§ **PROBLEM**:
From the data below, return all lines holding the string "fulgidus".
╔══
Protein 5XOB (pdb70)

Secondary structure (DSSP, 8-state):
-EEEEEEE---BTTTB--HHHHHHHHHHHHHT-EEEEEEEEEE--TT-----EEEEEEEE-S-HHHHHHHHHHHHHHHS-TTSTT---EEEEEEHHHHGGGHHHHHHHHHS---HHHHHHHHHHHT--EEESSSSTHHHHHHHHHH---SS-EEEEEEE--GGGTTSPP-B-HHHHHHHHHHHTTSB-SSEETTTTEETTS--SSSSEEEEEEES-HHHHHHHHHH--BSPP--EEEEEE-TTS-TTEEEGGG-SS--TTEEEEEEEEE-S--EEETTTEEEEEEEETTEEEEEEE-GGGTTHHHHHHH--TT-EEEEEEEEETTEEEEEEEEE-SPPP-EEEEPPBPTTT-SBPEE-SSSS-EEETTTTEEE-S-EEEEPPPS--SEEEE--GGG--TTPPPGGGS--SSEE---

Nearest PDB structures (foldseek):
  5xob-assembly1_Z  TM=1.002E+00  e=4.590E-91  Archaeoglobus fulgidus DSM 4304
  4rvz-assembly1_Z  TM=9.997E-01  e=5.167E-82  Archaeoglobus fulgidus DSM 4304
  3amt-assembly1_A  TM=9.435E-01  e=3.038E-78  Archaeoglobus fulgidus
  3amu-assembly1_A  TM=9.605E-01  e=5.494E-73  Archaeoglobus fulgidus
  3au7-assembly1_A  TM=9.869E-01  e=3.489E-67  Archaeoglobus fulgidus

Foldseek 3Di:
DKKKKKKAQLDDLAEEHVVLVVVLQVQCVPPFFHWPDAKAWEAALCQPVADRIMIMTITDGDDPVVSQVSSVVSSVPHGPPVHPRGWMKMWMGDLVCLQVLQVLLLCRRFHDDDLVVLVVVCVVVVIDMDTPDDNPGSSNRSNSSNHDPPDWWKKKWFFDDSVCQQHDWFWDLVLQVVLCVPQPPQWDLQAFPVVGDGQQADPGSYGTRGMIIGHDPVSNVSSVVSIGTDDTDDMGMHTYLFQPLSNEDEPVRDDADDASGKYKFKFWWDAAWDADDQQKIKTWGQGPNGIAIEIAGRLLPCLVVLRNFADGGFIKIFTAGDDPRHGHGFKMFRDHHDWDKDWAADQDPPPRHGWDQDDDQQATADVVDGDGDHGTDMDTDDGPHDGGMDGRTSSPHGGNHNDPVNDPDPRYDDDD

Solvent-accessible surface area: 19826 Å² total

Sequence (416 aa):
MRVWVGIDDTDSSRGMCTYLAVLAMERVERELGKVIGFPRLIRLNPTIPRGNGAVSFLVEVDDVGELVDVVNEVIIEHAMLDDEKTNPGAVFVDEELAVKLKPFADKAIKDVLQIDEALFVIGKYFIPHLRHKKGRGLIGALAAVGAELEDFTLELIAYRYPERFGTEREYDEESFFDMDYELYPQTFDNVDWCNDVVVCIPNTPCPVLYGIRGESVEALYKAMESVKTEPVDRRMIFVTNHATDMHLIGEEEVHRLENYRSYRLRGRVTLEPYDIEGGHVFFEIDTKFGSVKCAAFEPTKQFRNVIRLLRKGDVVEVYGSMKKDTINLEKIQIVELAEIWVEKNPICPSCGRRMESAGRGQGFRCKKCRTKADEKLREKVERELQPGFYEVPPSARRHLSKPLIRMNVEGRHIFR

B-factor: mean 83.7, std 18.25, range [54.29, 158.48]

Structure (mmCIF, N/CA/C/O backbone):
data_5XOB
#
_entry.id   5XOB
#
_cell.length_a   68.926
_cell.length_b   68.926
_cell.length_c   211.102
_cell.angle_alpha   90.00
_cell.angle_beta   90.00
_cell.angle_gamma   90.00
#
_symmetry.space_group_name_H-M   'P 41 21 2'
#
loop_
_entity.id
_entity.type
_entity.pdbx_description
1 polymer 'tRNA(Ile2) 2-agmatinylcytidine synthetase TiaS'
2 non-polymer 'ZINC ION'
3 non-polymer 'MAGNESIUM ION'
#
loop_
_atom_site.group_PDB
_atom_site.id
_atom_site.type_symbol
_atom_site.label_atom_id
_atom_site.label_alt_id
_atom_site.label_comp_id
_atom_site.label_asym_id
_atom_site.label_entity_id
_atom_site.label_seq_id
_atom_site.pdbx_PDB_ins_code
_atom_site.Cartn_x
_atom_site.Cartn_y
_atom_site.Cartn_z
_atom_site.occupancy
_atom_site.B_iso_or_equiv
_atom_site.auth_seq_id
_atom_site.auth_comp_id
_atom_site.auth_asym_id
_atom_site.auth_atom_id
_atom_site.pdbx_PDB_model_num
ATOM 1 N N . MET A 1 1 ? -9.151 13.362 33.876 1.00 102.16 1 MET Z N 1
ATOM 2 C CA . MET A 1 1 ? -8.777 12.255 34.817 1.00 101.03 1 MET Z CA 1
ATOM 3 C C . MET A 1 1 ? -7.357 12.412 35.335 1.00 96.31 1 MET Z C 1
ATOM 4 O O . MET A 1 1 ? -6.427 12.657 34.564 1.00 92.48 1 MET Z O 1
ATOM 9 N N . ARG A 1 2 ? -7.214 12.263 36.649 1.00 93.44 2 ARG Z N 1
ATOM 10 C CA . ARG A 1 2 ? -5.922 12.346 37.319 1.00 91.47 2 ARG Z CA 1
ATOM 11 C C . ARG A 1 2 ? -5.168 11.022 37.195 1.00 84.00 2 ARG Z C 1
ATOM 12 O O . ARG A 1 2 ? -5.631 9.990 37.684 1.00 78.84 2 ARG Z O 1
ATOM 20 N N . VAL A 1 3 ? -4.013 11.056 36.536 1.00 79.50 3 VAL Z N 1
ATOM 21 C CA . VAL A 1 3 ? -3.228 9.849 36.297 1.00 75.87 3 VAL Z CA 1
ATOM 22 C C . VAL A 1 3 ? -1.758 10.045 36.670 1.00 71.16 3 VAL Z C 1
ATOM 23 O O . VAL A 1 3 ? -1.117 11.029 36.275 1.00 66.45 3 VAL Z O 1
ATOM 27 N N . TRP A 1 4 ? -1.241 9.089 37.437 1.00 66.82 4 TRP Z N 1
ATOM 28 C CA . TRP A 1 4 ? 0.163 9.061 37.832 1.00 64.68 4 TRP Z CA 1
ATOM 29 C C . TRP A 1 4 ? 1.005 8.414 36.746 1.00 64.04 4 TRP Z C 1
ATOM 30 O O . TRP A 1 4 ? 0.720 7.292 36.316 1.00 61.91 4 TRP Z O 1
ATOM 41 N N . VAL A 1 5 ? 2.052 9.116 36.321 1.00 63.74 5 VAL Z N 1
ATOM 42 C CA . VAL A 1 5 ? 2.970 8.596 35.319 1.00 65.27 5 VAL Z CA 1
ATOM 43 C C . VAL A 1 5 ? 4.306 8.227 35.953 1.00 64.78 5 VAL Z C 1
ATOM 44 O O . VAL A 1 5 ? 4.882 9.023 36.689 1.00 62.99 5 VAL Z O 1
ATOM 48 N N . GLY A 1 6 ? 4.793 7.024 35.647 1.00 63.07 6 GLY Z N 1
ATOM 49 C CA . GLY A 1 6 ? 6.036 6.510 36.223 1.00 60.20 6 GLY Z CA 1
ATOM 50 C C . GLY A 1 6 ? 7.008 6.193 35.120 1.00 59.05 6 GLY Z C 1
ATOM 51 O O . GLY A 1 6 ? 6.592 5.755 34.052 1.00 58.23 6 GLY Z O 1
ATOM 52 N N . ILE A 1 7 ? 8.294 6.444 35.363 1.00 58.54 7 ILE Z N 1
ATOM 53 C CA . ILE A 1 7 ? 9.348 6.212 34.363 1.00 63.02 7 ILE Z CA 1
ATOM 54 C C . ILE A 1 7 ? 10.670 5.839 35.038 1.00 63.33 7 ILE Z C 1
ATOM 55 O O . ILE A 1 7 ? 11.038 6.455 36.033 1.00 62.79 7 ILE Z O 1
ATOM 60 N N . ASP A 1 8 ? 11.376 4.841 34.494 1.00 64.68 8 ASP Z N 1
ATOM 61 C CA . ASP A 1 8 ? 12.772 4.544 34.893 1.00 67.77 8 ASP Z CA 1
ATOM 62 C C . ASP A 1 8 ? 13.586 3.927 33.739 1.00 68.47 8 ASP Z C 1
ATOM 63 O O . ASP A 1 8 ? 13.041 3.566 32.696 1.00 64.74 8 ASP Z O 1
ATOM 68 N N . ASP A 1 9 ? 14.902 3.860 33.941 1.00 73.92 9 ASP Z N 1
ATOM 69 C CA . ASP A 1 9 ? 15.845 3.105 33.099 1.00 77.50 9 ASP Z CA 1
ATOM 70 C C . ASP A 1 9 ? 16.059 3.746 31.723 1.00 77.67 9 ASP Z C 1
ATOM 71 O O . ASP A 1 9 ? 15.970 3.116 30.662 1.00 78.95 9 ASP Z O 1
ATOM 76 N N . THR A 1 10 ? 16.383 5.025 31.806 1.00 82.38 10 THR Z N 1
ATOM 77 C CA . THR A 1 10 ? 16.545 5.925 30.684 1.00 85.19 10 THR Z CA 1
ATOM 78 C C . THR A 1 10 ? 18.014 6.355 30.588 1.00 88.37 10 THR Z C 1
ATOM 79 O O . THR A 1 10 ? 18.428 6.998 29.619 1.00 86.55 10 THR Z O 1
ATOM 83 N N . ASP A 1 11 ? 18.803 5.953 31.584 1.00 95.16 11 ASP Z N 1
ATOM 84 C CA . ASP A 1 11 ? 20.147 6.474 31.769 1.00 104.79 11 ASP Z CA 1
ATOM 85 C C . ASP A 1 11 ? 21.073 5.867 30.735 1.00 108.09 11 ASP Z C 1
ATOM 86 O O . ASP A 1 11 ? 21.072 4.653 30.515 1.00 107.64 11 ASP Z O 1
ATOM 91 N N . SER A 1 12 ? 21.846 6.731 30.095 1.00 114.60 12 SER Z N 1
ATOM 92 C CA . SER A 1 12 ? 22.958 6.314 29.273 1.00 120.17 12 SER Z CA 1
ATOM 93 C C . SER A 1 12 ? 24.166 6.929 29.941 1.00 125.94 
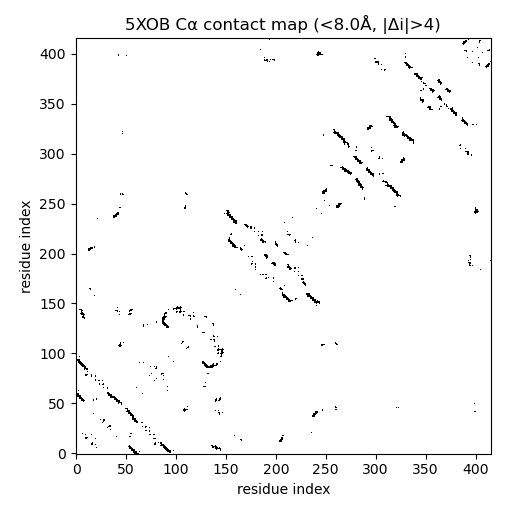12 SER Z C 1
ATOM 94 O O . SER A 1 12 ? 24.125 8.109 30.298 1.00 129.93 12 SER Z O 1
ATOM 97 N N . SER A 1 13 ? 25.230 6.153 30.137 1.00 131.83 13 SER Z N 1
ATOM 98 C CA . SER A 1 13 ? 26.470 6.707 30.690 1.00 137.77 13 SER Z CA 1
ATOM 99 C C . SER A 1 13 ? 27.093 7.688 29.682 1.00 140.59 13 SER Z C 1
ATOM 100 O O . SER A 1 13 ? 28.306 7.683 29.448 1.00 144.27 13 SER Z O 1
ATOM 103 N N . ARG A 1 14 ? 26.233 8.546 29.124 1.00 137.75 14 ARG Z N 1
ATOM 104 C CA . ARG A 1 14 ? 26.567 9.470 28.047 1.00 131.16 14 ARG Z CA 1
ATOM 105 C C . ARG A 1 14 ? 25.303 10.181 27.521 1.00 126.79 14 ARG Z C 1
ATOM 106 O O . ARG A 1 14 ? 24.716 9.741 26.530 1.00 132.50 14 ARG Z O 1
╚══
§ **YOUR SOLUTION**:
  5xob-assembly1_Z  TM=1.002E+00  e=4.590E-91  Archaeoglobus fulgidus DSM 4304
  4rvz-assembly1_Z  TM=9.997E-01  e=5.167E-82  Archaeoglobus fulgidus DSM 4304
  3amt-assembly1_A  TM=9.435E-01  e=3.038E-78  Archaeoglobus fulgidus
  3amu-assembly1_A  TM=9.605E-01  e=5.494E-73  Archaeoglobus fulgidus
  3au7-assembly1_A  TM=9.869E-01  e=3.489E-67  Archaeoglobus fulgidus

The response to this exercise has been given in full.